If you want to verify the function is working correctly, I would recommend either changing your visualization approach or increasing your abundance threshold.


1 Like

Justine. Thank you for the feedback. I have a better understanding on how the conditions are set.

I am attaching the same figures where the four features highligthed (A, B, C, D from top to bottom). The control sample (a mix of four species) is on the left now. You will notice that features B and C are present only in control and prevalence is set to 1% (i.e, 30 samples * 0.01 = 0.3) and abundance at 0.5%. Taxa are not collapsed, barplot is visualized at rank 7.

And here is the same data where prevalence was set to 5% (30 samplex * 0.05 = 1.5)

So, features B and C fail the conditional prevalence here, but I expected them to still be retained because they were above the abundance cut-off.

Thanks for the feedback. I understand the explanation you provided, but it's not what I expected going from the plugin description. Does my explanation make sense to you? Is that a functionality that can be implemented, such that niche features (i.e., contaminants) which may be highly abundant with very low prevalence can still be retained, while low abundance and low prevalence noise can still be removed.

I think this might be a point of confusion: viewing your features as taxons is collapsing them --- you might have more than one feature that was classified as the same species/genus/etc.

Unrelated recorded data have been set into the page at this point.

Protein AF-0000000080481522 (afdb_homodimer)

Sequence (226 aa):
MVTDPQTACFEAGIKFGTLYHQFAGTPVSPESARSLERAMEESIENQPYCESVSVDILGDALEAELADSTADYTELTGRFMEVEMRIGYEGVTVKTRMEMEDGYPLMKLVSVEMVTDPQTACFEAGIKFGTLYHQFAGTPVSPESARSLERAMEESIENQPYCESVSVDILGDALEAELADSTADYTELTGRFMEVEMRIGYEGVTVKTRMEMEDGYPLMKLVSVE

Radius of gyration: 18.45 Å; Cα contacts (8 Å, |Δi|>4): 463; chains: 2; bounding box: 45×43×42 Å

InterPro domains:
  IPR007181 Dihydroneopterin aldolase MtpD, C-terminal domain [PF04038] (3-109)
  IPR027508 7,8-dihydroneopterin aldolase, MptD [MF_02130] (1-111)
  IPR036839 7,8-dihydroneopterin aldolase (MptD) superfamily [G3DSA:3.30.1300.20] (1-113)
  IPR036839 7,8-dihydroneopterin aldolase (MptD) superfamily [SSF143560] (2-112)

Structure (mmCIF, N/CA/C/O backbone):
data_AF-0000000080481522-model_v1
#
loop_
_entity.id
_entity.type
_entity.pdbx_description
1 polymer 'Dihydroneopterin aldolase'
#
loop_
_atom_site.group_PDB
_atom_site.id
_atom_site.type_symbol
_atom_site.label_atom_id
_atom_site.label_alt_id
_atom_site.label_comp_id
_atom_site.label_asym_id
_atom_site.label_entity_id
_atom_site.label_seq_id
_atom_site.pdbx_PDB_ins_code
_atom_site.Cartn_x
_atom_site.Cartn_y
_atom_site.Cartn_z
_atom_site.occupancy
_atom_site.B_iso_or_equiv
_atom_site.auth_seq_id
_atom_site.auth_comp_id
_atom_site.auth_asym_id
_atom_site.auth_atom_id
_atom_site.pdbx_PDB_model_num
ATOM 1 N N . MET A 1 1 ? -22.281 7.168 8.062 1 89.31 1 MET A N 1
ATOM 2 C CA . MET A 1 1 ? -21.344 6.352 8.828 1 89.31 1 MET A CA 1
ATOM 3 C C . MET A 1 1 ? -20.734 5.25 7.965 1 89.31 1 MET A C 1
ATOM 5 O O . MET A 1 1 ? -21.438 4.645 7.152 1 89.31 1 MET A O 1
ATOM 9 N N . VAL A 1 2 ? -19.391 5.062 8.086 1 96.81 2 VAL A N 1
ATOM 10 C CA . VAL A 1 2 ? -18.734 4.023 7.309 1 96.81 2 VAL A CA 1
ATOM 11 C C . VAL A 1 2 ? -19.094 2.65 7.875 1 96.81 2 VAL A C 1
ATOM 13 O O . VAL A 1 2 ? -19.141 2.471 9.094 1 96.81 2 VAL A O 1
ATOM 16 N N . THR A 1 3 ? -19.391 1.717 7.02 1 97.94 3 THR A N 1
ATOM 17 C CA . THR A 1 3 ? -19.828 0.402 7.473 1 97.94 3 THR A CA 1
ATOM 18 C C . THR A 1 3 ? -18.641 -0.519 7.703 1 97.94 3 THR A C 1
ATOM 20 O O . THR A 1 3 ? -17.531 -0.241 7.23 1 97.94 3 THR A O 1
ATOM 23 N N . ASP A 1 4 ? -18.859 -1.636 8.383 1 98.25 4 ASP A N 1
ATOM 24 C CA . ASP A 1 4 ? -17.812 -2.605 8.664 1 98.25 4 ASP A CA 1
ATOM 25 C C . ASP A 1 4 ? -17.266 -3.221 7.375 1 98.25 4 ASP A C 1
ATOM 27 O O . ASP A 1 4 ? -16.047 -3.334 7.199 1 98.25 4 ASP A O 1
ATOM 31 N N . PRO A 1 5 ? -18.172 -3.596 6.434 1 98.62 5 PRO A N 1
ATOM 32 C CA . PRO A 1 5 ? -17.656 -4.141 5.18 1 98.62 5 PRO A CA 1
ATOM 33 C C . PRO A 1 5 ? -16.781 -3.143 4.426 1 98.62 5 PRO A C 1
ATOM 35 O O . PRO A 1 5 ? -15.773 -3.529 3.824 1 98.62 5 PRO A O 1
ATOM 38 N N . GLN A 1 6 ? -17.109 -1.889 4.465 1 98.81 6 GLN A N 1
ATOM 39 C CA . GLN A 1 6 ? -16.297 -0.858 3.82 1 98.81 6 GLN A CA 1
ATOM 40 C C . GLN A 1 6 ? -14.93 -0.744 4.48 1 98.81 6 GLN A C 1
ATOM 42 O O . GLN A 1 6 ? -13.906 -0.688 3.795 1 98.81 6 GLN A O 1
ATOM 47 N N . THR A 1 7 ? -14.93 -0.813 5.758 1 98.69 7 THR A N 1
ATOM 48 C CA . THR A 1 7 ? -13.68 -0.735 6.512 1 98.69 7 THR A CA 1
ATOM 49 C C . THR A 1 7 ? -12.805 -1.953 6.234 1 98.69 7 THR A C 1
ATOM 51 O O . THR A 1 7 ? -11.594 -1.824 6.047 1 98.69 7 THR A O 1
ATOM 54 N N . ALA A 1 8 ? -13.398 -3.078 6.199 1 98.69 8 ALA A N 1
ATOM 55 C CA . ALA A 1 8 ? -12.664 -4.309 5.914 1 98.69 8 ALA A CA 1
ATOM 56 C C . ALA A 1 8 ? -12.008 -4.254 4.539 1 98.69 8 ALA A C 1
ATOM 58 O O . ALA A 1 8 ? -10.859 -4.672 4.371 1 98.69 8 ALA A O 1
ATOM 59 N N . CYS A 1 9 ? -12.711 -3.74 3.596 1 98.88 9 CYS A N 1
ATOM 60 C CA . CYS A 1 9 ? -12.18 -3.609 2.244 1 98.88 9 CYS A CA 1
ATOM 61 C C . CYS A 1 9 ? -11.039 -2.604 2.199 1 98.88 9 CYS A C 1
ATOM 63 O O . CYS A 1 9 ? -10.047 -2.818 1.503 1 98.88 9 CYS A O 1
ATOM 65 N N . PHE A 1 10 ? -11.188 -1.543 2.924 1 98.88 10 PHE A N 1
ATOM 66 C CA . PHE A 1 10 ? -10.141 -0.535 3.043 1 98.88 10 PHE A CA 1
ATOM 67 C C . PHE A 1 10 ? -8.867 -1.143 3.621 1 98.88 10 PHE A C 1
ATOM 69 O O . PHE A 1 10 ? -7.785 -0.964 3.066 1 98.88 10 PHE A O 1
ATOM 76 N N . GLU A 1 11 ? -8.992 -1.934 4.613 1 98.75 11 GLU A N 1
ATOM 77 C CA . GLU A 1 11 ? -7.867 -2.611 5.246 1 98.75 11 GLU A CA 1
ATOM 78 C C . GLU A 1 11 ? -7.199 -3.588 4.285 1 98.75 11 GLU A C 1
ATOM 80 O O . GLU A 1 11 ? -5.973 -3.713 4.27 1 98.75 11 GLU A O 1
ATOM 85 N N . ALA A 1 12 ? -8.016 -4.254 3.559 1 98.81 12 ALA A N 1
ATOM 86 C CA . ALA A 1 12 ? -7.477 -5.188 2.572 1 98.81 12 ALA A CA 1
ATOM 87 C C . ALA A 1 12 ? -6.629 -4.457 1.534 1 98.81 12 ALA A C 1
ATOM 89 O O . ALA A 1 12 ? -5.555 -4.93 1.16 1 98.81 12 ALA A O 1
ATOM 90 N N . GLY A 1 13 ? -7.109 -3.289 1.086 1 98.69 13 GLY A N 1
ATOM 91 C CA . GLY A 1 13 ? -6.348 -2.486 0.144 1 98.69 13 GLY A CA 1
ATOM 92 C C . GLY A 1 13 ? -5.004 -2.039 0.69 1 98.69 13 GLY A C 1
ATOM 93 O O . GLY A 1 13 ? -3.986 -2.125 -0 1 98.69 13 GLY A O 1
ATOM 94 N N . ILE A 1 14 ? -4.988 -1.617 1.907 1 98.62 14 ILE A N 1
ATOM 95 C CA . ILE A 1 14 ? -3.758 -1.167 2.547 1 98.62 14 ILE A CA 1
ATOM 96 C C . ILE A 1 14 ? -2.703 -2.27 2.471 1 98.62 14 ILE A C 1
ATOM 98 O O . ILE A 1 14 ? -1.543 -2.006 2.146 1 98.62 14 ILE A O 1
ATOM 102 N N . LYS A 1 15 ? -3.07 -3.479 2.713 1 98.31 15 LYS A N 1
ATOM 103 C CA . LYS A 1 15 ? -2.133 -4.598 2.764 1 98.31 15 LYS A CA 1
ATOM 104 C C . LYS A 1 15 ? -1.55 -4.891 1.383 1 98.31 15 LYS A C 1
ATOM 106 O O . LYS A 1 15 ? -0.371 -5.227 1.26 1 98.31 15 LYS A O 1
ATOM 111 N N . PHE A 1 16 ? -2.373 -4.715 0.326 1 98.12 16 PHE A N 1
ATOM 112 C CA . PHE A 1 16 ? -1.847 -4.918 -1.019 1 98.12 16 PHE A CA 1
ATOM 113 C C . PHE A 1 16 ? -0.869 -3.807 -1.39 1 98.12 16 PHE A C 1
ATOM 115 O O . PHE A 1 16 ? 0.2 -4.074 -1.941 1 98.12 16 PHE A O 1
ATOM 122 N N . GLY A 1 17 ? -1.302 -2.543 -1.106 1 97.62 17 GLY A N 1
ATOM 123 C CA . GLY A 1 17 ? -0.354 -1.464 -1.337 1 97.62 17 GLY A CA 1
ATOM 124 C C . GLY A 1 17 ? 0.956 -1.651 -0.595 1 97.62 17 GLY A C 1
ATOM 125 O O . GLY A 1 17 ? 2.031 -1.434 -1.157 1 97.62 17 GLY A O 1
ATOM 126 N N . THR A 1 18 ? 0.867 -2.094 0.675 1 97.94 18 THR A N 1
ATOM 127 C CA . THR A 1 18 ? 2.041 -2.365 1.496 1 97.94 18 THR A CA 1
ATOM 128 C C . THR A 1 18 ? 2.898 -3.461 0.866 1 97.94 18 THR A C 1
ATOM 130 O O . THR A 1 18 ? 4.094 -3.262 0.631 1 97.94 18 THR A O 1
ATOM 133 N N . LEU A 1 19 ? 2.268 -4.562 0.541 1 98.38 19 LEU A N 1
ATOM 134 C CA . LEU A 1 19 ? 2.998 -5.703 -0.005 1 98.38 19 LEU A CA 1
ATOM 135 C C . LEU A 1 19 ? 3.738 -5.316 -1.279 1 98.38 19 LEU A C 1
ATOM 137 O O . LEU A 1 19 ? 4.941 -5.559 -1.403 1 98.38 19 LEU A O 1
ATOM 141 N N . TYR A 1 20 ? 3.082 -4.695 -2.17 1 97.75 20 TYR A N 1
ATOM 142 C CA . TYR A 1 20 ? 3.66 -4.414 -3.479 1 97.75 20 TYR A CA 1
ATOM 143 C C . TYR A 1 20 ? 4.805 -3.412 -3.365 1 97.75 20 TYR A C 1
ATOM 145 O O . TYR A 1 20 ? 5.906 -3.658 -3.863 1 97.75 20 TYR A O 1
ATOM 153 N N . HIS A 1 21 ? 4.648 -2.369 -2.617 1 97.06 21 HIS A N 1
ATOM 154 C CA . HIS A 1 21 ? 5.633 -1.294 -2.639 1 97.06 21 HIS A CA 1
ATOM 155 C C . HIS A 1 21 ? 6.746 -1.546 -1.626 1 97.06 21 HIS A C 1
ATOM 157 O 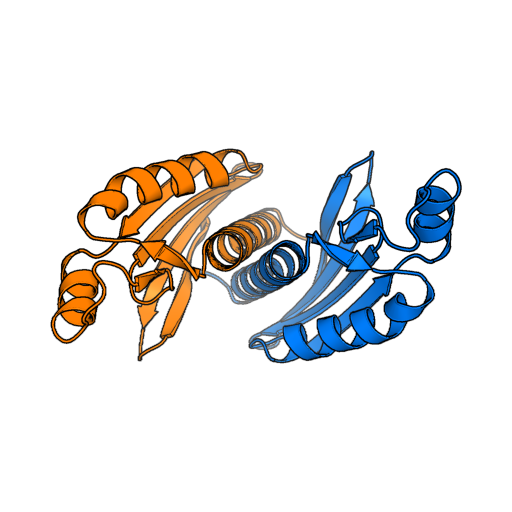O . HIS A 1 21 ? 7.812 -0.938 -1.707 1 97.06 21 HIS A O 1
ATOM 163 N N . GLN A 1 22 ? 6.438 -2.486 -0.704 1 96.75 22 GLN A N 1
ATOM 164 C CA . GLN A 1 22 ? 7.508 -2.9 0.197 1 96.75 22 GLN A CA 1
ATOM 165 C C . GLN A 1 22 ? 8.5 -3.814 -0.512 1 96.75 22 GLN A C 1
ATOM 167 O O . GLN A 1 22 ? 9.703 -3.746 -0.26 1 96.75 22 GLN A O 1
ATOM 172 N N . PHE A 1 23 ? 7.941 -4.613 -1.388 1 97.81 23 PHE A N 1
ATOM 173 C CA . PHE A 1 23 ? 8.797 -5.707 -1.838 1 97.81 23 PHE A CA 1
ATOM 174 C C . PHE A 1 23 ? 9.125 -5.562 -3.318 1 97.81 23 PHE A C 1
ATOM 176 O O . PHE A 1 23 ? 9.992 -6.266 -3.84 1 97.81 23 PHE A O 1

What would be more helpful here is a feature-table heatmap of the table pre- and post-filtering.

1 Like

Negative. There are no features below rank 7. Data was imported at feature-table level, where anything below rank 7 was already collapsed at that node. As far as qiime can see, rank 7 is the lowest feature classification level. (i.e., no tax ids below species rank).
Thank you for the feedback, it is a valid observation if that was the case.

Hi @Alxdu,

I think your high abundance/low prevelance is addressed in the filter-features function I linked above; most low prevalence taxa are also low abundance. Depending on your sequencing depth, etc you could easily select for features that are abundant in a single sample as long as they have enough reads.

If you're looking for contaminat filtering specifically, I recommend looking into decontam and the forum discussion on decontamination. It's a more complex topic than what you're describing and I think that's a good area to start.